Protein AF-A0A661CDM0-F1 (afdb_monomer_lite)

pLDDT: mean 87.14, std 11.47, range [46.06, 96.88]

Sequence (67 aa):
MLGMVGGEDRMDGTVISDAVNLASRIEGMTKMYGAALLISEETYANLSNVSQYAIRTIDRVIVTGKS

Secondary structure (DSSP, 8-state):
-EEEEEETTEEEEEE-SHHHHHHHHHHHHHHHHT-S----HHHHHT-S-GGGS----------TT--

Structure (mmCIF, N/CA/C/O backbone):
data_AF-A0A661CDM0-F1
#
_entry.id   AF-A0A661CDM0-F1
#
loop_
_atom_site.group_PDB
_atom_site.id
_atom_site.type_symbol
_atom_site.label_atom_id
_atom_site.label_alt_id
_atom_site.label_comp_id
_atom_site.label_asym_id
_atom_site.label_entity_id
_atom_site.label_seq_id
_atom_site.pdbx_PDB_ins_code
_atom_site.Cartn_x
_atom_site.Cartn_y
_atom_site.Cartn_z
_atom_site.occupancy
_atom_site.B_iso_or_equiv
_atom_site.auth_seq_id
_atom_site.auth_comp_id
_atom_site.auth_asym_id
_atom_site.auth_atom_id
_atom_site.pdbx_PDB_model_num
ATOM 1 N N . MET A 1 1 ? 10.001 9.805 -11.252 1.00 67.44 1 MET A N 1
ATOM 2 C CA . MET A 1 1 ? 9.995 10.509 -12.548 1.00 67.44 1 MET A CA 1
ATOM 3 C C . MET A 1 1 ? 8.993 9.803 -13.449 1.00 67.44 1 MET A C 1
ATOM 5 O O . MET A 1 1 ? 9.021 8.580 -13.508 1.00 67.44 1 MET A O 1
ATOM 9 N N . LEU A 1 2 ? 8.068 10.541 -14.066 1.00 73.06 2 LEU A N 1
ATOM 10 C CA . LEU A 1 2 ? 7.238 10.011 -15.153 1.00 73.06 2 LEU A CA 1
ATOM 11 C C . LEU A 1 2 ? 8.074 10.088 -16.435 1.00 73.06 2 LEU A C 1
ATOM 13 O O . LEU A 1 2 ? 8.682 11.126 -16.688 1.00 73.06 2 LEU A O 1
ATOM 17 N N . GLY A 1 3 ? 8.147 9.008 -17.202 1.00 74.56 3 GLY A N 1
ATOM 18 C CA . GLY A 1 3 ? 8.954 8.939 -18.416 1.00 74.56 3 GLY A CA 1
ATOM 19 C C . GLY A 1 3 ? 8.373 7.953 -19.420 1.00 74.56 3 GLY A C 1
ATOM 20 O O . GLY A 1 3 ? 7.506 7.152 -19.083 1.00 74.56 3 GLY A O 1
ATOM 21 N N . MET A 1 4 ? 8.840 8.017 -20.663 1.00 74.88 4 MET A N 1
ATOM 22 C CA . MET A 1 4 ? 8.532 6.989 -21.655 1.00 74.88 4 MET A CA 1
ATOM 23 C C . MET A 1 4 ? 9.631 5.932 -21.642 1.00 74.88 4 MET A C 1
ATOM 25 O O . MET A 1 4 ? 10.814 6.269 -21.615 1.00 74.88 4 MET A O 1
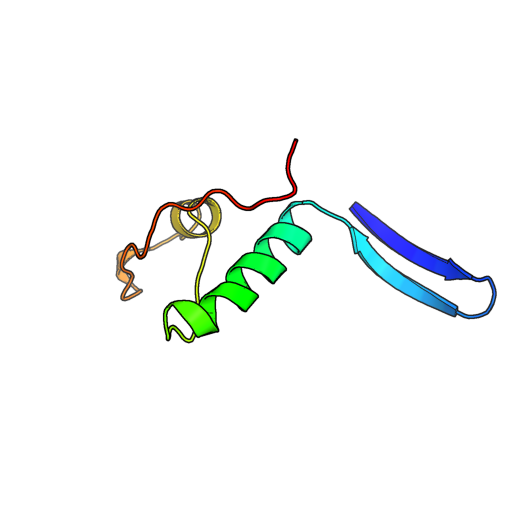ATOM 29 N N . VAL A 1 5 ? 9.240 4.660 -21.627 1.00 74.44 5 VAL A N 1
ATOM 30 C CA . VAL A 1 5 ? 10.149 3.513 -21.696 1.00 74.44 5 VAL A CA 1
ATOM 31 C C . VAL A 1 5 ? 9.730 2.646 -22.873 1.00 74.44 5 VAL A C 1
ATOM 33 O O . VAL A 1 5 ? 8.566 2.267 -22.982 1.00 74.44 5 VAL A O 1
ATOM 36 N N . GLY A 1 6 ? 10.677 2.348 -23.763 1.00 75.88 6 GLY A N 1
ATOM 37 C CA . GLY A 1 6 ? 10.395 1.600 -24.982 1.00 75.88 6 GLY A CA 1
ATOM 38 C C . GLY A 1 6 ? 11.431 1.795 -26.090 1.00 75.88 6 GLY A C 1
ATOM 39 O O . GLY A 1 6 ? 12.302 2.655 -25.980 1.00 75.88 6 GLY A O 1
ATOM 40 N N . GLY A 1 7 ? 11.347 0.97
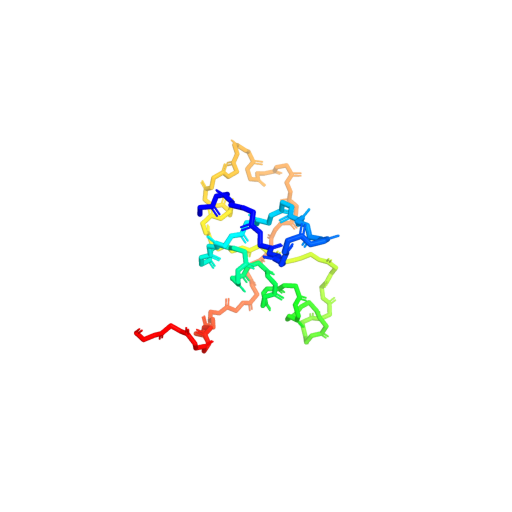0 -27.137 1.00 73.56 7 GLY A N 1
ATOM 41 C CA . GLY A 1 7 ? 12.101 1.136 -28.390 1.00 73.56 7 GLY A CA 1
ATOM 42 C C . GLY A 1 7 ? 11.287 1.908 -29.436 1.00 73.56 7 GLY A C 1
ATOM 43 O O . GLY A 1 7 ? 10.109 2.171 -29.203 1.00 73.56 7 GLY A O 1
ATOM 44 N N . GLU A 1 8 ? 11.889 2.244 -30.586 1.00 72.44 8 GLU A N 1
ATOM 45 C CA . GLU A 1 8 ? 11.273 3.101 -31.627 1.00 72.44 8 GLU A CA 1
ATOM 46 C C . GLU A 1 8 ? 9.848 2.675 -32.036 1.00 72.44 8 GLU A C 1
ATOM 48 O O . GLU A 1 8 ? 8.999 3.538 -32.242 1.00 72.44 8 GLU A O 1
ATOM 53 N N . ASP A 1 9 ? 9.550 1.371 -32.050 1.00 74.69 9 ASP A N 1
ATOM 54 C CA . ASP A 1 9 ? 8.239 0.836 -32.453 1.00 74.69 9 ASP A CA 1
ATOM 55 C C . ASP A 1 9 ? 7.233 0.640 -31.301 1.00 74.69 9 ASP A C 1
ATOM 57 O O . ASP A 1 9 ? 6.086 0.249 -31.533 1.00 74.69 9 ASP A O 1
ATOM 61 N N . ARG A 1 10 ? 7.628 0.875 -30.041 1.00 70.69 10 ARG A N 1
ATOM 62 C CA . ARG A 1 10 ? 6.729 0.727 -28.886 1.00 70.69 10 ARG A CA 1
ATOM 63 C C . ARG A 1 10 ? 7.206 1.555 -27.700 1.00 70.69 10 ARG A C 1
ATOM 65 O O . ARG A 1 10 ? 8.077 1.114 -26.957 1.00 70.69 10 ARG A O 1
ATOM 72 N N . MET A 1 11 ? 6.596 2.723 -27.512 1.00 70.94 11 MET A N 1
ATOM 73 C CA . MET A 1 11 ? 6.811 3.600 -26.360 1.00 70.94 11 MET A CA 1
ATOM 74 C C . MET A 1 11 ? 5.630 3.514 -25.395 1.00 70.94 11 MET A C 1
ATOM 76 O O . MET A 1 11 ? 4.510 3.849 -25.772 1.00 70.94 11 MET A O 1
ATOM 80 N N . ASP A 1 12 ? 5.893 3.112 -24.150 1.00 79.25 12 ASP A N 1
ATOM 81 C CA . ASP A 1 12 ? 4.900 3.090 -23.076 1.00 79.25 12 ASP A CA 1
ATOM 82 C C . ASP A 1 12 ? 5.237 4.156 -22.021 1.00 79.25 12 ASP A C 1
ATOM 84 O O . ASP A 1 12 ? 6.388 4.333 -21.609 1.00 79.25 12 ASP A O 1
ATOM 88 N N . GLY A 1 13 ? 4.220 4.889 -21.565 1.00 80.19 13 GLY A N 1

* * *

■ TASK ■
Nothing but the lines from the one containing "ATOM 55 C C" through the last line of the data above should be given again, each exactly as it stands.

■ ANSWER AREA ■
ATOM 55 C C . ASP A 1 9 ? 7.233 0.640 -31.301 1.00 74.69 9 ASP A C 1
ATOM 57 O O . ASP A 1 9 ? 6.086 0.249 -31.533 1.00 74.69 9 ASP A O 1
ATOM 61 N N . ARG A 1 10 ? 7.628 0.875 -30.041 1.00 70.69 10 ARG A N 1
ATOM 62 C CA . ARG A 1 10 ? 6.729 0.727 -28.886 1.00 70.69 10 ARG A CA 1
ATOM 63 C C . ARG A 1 10 ? 7.206 1.555 -27.700 1.00 70.69 10 ARG A C 1
ATOM 65 O O . ARG A 1 10 ? 8.077 1.114 -26.957 1.00 70.69 10 ARG A O 1
ATOM 72 N N . MET A 1 11 ? 6.596 2.723 -27.512 1.00 70.94 11 MET A N 1
ATOM 73 C CA . MET A 1 11 ? 6.811 3.600 -26.360 1.00 70.94 11 MET A CA 1
ATOM 74 C C . MET A 1 11 ? 5.630 3.514 -25.395 1.00 70.94 11 MET A C 1
ATOM 76 O O . MET A 1 11 ? 4.510 3.849 -25.772 1.00 70.94 11 MET A O 1
ATOM 80 N N . ASP A 1 12 ? 5.893 3.112 -24.150 1.00 79.25 12 ASP A N 1
ATOM 81 C CA . ASP A 1 12 ? 4.900 3.090 -23.076 1.00 79.25 12 ASP A CA 1
ATOM 82 C C . ASP A 1 12 ? 5.237 4.156 -22.021 1.00 79.25 12 ASP A C 1
ATOM 84 O O . ASP A 1 12 ? 6.388 4.333 -21.609 1.00 79.25 12 ASP A O 1
ATOM 88 N N . GLY A 1 13 ? 4.220 4.889 -21.565 1.00 80.19 13 GLY A N 1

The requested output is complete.